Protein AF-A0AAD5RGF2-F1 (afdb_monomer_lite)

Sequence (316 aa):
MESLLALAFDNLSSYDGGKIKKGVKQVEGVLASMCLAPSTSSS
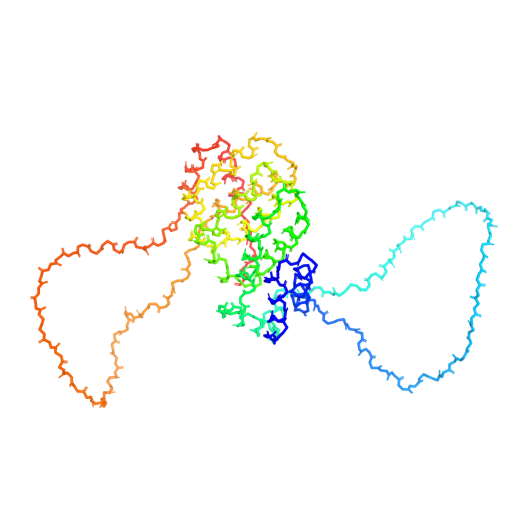KPNPNRSPRKHKRNVSSLANSSDLDGASSSSTTDQQQGSQNKSLNQLADDPAFREFFKTQEGFQYNIATHLLDTLERLVARGQDGQYDLLIVSVMDILQGVLLLHPPSKKLFAREQTMNLVLDLIEPVNCPAIQSSSLSVLIISLIDVPENNRCFEALDGLLAVSSLLDTLPSRSVGQKLIEVIYVWLMPETPSIPRAGGRDSVPGLLQRSPSKLPGVFARNNGDKKRENAGAEGDSTLSVEEKAEMLKGYMEDVDEFVVDLKRNPPFEGVVV

Radius of gyration: 27.9 Å; chains: 1; bounding box: 92×73×74 Å

InterPro domains:
  IPR012535 Cell division protein Cdc14 [PF08045] (1-311)
  IPR012535 Cell division protein Cdc14 [PTHR34065] (2-311)

Organism: NCBI:txid339359

Secondary structure (DSSP, 8-state):
-HHHHHHHHHHHT-S-HHHHHHHHHHHHHHHHHHHBPPPS------TT----------------------------------PBPPHHHHHT-HHHHHHHHHHHSTTT-HHHHHHHHHHHHHTT-TTSTTHHHHHHHHHHHHHHHHH-GGGGGGGGSHHHHHHHHHHHSTTS-HHHHHHHHHHHHHHHTT-HHHHHHHHHTTHHHHHHHHHHT---HHHHHHHHHHHHHHHSPPPPP-------------------------------------------PPPHHHHHHHHTTT-STHHHHHHHHHHS-TTTT---

Foldseek 3Di:
DVVLLVCLLVLLPDPDPVSVVVSLVSLVVLLCVLFFAPQPPPPDPPPPDDDDDDDDDDDDDDDDDDDDDDDDDPPPPPPSDRDTDDPVRSVPDPSLVVVQVQCVDPVRNLLVSLLVSLVSCVVVCPPVPCVVVNLSSLVSNLSSCVSHVVSLVVLLDLVSVVSLLVQLDPVHDPSSNLSSLSNLLSSLAQDLSNLVSCVVVVVLQSLLVVCVVVDDPSNNVSSLSNLLSSLAFHDQDPDDPDDPPDDDDDDDDDDDDDDDDDDDDDDDDPDPPPPPPPSDGDHSVRSLVVSVVRDVCSVVSVVVCVVCVPPPPDPD

pLDDT: mean 75.95, std 25.36, range [28.23, 98.38]

Structure (mmCIF, N/CA/C/O backbone):
data_AF-A0AAD5RGF2-F1
#
_entry.id   AF-A0AAD5RGF2-F1
#
loop_
_atom_site.group_PDB
_atom_site.id
_atom_site.type_symbol
_atom_site.label_atom_id
_atom_site.label_alt_id
_atom_site.label_comp_id
_atom_site.label_asym_id
_atom_site.label_entity_id
_atom_site.label_seq_id
_atom_site.pdbx_PDB_ins_code
_atom_site.Cartn_x
_atom_site.Cartn_y
_atom_site.Cartn_z
_atom_site.occupancy
_atom_site.B_iso_or_equiv
_atom_site.auth_seq_id
_atom_site.auth_comp_id
_atom_site.auth_asym_id
_atom_site.auth_atom_id
_atom_site.pdbx_PDB_model_num
ATOM 1 N N . MET A 1 1 ? -12.676 2.537 21.021 1.00 88.69 1 MET A N 1
ATOM 2 C CA . MET A 1 1 ? -11.789 2.918 19.896 1.00 88.69 1 MET A CA 1
ATOM 3 C C . MET A 1 1 ? -12.485 3.735 18.801 1.00 88.69 1 MET A C 1
ATOM 5 O O . MET A 1 1 ? -11.924 4.714 18.322 1.00 88.69 1 MET A O 1
ATOM 9 N N . GLU A 1 2 ? -13.708 3.362 18.429 1.00 91.62 2 GLU A N 1
ATOM 10 C CA . GLU A 1 2 ? -14.497 3.943 17.328 1.00 91.62 2 GLU A CA 1
ATOM 11 C C . GLU A 1 2 ? -14.607 5.476 17.333 1.00 91.62 2 GLU A C 1
ATOM 13 O O . GLU A 1 2 ? -14.487 6.097 16.284 1.00 91.62 2 GLU A O 1
ATOM 18 N N . SER A 1 3 ? -14.776 6.114 18.497 1.00 91.12 3 SER A N 1
ATOM 19 C CA . SER A 1 3 ? -14.884 7.579 18.594 1.00 91.12 3 SER A CA 1
ATOM 20 C C . SER A 1 3 ? -13.600 8.316 18.198 1.00 91.12 3 SER A C 1
ATOM 22 O O . SER A 1 3 ? -13.662 9.384 17.592 1.00 91.12 3 SER A O 1
ATOM 24 N N . LEU A 1 4 ? -12.433 7.744 18.516 1.00 91.44 4 LEU A N 1
ATOM 25 C CA . LEU A 1 4 ? -11.137 8.294 18.111 1.00 91.44 4 LEU A CA 1
ATOM 26 C C . LEU A 1 4 ? -10.947 8.163 16.600 1.00 91.44 4 LEU A C 1
ATOM 28 O O . LEU A 1 4 ? -10.474 9.101 15.961 1.00 91.44 4 LEU A O 1
ATOM 32 N N . LEU A 1 5 ? -11.355 7.020 16.041 1.00 94.75 5 LEU A N 1
ATOM 33 C CA . LEU A 1 5 ? -11.298 6.766 14.606 1.00 94.75 5 LEU A CA 1
ATOM 34 C C . LEU A 1 5 ? -12.266 7.663 13.833 1.00 94.75 5 LEU A C 1
ATOM 36 O O . LEU A 1 5 ? -11.851 8.269 12.856 1.00 94.75 5 LEU A O 1
ATOM 40 N N . ALA A 1 6 ? -13.500 7.842 14.307 1.00 94.88 6 ALA A N 1
ATOM 41 C CA . ALA A 1 6 ? -14.470 8.748 13.692 1.00 94.88 6 ALA A CA 1
ATOM 42 C C . ALA A 1 6 ? -13.910 10.175 13.562 1.00 94.88 6 ALA A C 1
ATOM 44 O O . ALA A 1 6 ? -13.911 10.745 12.476 1.00 94.88 6 ALA A O 1
ATOM 45 N N . LEU A 1 7 ? -13.322 10.711 14.640 1.00 95.88 7 LEU A N 1
ATOM 46 C CA . LEU A 1 7 ? -12.685 12.029 14.604 1.00 95.88 7 LEU A CA 1
ATOM 47 C C . LEU A 1 7 ? -11.490 12.082 13.636 1.00 95.88 7 LEU A C 1
ATOM 49 O O . LEU A 1 7 ? -11.255 13.112 13.000 1.00 95.88 7 LEU A O 1
ATOM 53 N N . ALA A 1 8 ? -10.712 11.001 13.544 1.00 96.75 8 ALA A N 1
ATOM 54 C CA . ALA A 1 8 ? -9.614 10.908 12.589 1.00 96.75 8 ALA A CA 1
ATOM 55 C C . ALA A 1 8 ? -10.130 10.908 11.144 1.00 96.75 8 ALA A C 1
ATOM 57 O O . ALA A 1 8 ? -9.607 11.650 10.314 1.00 96.75 8 ALA A O 1
ATOM 58 N N . PHE A 1 9 ? -11.192 10.157 10.858 1.00 97.31 9 PHE A N 1
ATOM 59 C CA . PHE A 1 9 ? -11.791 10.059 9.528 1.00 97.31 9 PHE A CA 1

+---+

Directions for this task => All lines above that include the word "Cell" must be copied into the answer.

Solution to this exercise =>
  IPR012535 Cell division protein Cdc14 [PF08045] (1-311)
  IPR012535 Cell division protein Cdc14 [PTHR34065] (2-311)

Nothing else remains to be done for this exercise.